→ Work instruction
Reproduce, from the lines below, exactly the stretch that begins at the line containing "ATOM 54 O O" and ends at the line containing "ATOM 79 C CA", both included.

Given data Start Marker

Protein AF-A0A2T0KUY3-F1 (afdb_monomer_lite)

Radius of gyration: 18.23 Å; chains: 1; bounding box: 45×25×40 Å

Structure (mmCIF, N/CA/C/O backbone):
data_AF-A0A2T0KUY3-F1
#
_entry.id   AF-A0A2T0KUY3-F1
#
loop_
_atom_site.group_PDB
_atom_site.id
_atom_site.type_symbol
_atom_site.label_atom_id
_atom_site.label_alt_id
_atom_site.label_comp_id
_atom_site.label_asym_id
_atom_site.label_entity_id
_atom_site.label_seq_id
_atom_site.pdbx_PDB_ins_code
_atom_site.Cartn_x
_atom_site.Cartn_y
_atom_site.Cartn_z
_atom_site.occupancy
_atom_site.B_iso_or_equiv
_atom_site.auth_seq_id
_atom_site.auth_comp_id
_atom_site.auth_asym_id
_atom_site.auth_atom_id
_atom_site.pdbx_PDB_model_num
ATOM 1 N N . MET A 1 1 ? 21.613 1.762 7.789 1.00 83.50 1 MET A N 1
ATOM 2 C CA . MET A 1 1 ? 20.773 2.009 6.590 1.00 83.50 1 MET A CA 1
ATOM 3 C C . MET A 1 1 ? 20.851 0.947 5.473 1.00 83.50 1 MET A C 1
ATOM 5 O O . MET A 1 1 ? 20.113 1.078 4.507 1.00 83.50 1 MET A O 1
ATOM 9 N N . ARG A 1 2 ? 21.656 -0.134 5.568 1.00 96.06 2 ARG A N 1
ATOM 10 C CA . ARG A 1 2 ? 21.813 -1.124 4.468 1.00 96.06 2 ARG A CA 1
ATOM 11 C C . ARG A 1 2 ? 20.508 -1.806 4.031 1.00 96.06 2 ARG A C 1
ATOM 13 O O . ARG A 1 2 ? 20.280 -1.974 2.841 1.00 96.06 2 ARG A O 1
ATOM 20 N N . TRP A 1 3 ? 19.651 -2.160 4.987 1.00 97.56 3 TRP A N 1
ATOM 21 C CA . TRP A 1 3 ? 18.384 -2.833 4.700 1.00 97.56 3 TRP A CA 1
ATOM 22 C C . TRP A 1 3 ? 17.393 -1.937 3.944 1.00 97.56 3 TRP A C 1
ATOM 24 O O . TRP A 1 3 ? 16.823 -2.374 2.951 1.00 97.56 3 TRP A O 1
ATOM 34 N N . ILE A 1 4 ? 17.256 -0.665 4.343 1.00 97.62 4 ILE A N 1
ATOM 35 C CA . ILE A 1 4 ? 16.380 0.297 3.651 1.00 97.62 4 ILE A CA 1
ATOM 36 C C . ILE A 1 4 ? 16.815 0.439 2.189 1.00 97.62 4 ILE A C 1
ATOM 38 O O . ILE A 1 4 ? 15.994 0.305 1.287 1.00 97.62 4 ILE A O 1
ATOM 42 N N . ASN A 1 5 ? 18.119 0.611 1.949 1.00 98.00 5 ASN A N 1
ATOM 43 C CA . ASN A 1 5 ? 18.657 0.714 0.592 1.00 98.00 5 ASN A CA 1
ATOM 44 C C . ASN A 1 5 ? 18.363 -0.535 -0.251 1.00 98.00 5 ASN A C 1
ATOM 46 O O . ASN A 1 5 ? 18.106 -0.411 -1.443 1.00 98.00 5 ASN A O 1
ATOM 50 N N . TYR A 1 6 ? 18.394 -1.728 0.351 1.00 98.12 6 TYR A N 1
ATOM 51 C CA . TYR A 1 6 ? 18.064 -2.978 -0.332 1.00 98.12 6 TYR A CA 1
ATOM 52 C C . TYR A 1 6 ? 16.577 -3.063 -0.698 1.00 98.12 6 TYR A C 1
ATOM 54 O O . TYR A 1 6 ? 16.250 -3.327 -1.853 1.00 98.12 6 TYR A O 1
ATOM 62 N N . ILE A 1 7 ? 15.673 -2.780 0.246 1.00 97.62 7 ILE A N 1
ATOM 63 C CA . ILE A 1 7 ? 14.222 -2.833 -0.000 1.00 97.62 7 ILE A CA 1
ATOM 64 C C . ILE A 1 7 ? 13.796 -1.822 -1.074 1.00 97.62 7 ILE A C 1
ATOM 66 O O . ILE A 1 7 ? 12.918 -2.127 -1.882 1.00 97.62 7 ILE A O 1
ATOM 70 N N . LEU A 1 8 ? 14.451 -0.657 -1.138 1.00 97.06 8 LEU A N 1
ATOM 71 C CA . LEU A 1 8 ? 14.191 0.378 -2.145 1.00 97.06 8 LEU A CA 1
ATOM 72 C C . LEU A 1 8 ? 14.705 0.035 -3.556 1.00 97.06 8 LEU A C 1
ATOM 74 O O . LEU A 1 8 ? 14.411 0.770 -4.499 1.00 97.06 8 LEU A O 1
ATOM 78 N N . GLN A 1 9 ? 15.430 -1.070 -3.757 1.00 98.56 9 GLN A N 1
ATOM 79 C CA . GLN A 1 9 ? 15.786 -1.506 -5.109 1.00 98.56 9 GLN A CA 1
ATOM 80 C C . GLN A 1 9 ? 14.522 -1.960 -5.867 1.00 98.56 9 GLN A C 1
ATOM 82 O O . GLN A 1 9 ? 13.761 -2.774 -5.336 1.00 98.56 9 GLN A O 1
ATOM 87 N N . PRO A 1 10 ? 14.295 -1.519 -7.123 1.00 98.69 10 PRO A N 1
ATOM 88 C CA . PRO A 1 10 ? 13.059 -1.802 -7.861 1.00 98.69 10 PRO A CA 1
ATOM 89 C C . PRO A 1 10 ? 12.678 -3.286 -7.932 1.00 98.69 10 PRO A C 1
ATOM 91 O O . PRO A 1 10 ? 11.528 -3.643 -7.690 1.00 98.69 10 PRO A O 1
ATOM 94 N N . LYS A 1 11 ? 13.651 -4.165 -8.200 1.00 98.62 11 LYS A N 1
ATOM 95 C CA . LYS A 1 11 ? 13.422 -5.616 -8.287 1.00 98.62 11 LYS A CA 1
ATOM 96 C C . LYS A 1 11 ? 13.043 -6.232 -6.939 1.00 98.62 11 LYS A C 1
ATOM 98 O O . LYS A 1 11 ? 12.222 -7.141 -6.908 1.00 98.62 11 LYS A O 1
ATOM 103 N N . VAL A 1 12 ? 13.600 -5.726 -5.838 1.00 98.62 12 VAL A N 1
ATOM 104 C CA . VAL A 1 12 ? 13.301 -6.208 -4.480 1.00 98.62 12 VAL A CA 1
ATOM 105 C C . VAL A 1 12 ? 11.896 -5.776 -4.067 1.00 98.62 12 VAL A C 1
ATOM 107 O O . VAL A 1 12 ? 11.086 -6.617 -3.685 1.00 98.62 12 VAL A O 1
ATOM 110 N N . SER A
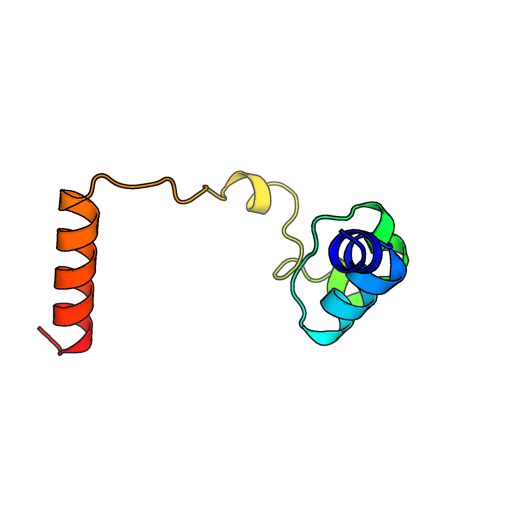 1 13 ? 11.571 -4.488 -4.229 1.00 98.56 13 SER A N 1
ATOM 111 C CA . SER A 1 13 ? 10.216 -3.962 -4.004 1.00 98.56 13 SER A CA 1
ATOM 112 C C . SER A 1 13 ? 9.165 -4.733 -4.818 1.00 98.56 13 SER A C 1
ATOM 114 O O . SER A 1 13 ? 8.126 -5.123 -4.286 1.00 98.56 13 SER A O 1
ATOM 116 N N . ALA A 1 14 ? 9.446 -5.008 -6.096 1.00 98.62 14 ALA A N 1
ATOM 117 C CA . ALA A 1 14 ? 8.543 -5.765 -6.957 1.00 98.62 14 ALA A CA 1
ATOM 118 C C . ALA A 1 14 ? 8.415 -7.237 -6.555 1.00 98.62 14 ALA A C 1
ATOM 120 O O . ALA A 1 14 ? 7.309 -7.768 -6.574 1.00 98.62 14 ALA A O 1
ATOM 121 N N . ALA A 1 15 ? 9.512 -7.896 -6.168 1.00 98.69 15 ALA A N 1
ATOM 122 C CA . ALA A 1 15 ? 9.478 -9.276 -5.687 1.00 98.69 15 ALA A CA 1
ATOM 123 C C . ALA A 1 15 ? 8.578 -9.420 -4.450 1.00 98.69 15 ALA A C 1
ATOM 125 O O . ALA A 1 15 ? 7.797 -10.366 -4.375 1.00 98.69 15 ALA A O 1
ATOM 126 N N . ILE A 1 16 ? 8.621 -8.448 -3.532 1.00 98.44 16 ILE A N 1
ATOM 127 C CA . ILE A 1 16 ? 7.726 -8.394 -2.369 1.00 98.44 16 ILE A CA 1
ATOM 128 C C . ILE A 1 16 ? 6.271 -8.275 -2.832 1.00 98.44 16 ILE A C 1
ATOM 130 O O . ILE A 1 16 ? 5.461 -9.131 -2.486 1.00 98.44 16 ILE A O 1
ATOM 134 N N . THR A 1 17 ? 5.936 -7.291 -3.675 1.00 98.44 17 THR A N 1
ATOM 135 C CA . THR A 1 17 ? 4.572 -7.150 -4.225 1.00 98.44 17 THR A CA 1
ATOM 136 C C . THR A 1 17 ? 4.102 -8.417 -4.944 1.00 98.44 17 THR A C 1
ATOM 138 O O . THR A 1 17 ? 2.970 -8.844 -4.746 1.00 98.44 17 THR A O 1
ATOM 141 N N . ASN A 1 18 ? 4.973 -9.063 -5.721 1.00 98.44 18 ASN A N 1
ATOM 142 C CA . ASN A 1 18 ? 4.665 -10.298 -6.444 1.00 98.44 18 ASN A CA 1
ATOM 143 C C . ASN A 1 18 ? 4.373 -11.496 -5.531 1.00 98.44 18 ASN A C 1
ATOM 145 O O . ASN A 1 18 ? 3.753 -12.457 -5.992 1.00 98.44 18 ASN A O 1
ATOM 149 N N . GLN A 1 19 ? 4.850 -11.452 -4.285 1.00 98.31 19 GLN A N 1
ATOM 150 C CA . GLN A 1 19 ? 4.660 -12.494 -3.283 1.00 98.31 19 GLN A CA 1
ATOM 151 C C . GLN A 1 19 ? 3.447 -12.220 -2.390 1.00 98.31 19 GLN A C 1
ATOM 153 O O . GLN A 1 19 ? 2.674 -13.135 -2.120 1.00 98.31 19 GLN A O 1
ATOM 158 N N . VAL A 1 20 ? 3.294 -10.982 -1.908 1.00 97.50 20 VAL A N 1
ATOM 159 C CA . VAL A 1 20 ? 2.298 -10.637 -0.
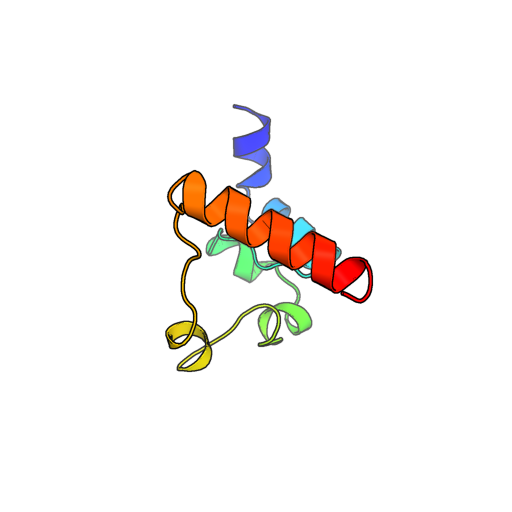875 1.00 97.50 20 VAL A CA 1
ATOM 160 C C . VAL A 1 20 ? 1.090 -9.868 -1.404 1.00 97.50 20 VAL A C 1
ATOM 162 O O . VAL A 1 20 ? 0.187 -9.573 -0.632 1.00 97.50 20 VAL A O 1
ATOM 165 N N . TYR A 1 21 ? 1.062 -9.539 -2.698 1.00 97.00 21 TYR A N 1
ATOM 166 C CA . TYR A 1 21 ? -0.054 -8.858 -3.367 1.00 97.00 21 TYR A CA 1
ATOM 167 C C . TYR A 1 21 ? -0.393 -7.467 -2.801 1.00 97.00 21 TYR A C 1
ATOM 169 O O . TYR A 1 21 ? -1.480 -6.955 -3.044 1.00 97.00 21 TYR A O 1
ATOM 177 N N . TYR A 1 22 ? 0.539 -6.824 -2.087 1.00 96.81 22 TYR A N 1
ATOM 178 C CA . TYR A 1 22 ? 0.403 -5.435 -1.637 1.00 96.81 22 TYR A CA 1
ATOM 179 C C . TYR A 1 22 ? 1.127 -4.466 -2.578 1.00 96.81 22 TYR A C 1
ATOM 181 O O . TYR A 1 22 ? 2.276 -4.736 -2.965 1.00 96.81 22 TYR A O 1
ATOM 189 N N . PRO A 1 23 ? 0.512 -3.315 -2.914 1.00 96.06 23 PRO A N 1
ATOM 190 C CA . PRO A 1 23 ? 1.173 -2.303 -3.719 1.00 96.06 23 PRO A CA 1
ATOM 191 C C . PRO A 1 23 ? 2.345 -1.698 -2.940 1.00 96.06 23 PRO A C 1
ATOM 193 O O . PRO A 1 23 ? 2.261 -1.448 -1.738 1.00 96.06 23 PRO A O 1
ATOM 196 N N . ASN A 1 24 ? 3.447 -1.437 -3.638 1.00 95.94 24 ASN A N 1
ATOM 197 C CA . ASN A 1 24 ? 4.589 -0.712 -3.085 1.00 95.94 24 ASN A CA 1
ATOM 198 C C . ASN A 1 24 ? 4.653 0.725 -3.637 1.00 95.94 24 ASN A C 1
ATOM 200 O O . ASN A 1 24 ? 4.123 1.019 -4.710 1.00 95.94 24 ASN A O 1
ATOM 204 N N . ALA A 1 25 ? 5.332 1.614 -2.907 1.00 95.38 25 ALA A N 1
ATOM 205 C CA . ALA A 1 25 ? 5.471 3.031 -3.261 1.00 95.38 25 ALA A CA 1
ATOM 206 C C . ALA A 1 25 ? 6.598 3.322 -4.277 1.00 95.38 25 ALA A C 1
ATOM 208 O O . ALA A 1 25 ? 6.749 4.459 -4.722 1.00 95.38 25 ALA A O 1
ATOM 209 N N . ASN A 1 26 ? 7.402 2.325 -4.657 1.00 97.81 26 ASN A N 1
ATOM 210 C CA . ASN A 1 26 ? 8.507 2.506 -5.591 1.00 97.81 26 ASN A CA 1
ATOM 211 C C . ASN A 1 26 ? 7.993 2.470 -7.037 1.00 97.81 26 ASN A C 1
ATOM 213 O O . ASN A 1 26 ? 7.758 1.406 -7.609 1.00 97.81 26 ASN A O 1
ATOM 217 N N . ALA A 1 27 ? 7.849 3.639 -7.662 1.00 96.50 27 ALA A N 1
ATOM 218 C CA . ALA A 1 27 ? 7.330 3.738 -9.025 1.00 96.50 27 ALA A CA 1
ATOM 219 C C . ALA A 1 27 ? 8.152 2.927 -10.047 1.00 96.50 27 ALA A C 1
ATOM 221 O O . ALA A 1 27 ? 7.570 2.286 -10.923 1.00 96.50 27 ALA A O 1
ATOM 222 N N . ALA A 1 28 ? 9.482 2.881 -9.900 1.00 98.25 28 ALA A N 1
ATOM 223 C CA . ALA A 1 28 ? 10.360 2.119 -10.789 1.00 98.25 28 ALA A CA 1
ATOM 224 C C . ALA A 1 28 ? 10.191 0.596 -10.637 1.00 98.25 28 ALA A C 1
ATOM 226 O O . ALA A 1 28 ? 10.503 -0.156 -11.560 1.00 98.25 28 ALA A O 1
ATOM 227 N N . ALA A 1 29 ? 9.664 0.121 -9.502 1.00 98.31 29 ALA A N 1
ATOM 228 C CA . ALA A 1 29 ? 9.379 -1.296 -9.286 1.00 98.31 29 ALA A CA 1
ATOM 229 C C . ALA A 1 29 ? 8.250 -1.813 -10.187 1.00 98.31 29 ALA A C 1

Given data End Marker

→ Written solution
ATOM 54 O O . TYR A 1 6 ? 16.250 -3.327 -1.853 1.00 98.12 6 TYR A O 1
ATOM 62 N N . ILE A 1 7 ? 15.673 -2.780 0.246 1.00 97.62 7 ILE A N 1
ATOM 63 C CA . ILE A 1 7 ? 14.222 -2.833 -0.000 1.00 97.62 7 ILE A CA 1
ATOM 64 C C . ILE A 1 7 ? 13.796 -1.822 -1.074 1.00 97.62 7 ILE A C 1
ATOM 66 O O . ILE A 1 7 ? 12.918 -2.127 -1.882 1.00 97.62 7 ILE A O 1
ATOM 70 N N . LEU A 1 8 ? 14.451 -0.657 -1.138 1.00 97.06 8 LEU A N 1
ATOM 71 C CA . LEU A 1 8 ? 14.191 0.378 -2.145 1.00 97.06 8 LEU A CA 1
ATOM 72 C C . LEU A 1 8 ? 14.705 0.035 -3.556 1.00 97.06 8 LEU A C 1
ATOM 74 O O . LEU A 1 8 ? 14.411 0.770 -4.499 1.00 97.06 8 LEU A O 1
ATOM 78 N N . GLN A 1 9 ? 15.430 -1.070 -3.757 1.00 98.56 9 GLN A N 1
ATOM 79 C CA . GLN A 1 9 ? 15.786 -1.506 -5.109 1.00 98.56 9 GLN A CA 1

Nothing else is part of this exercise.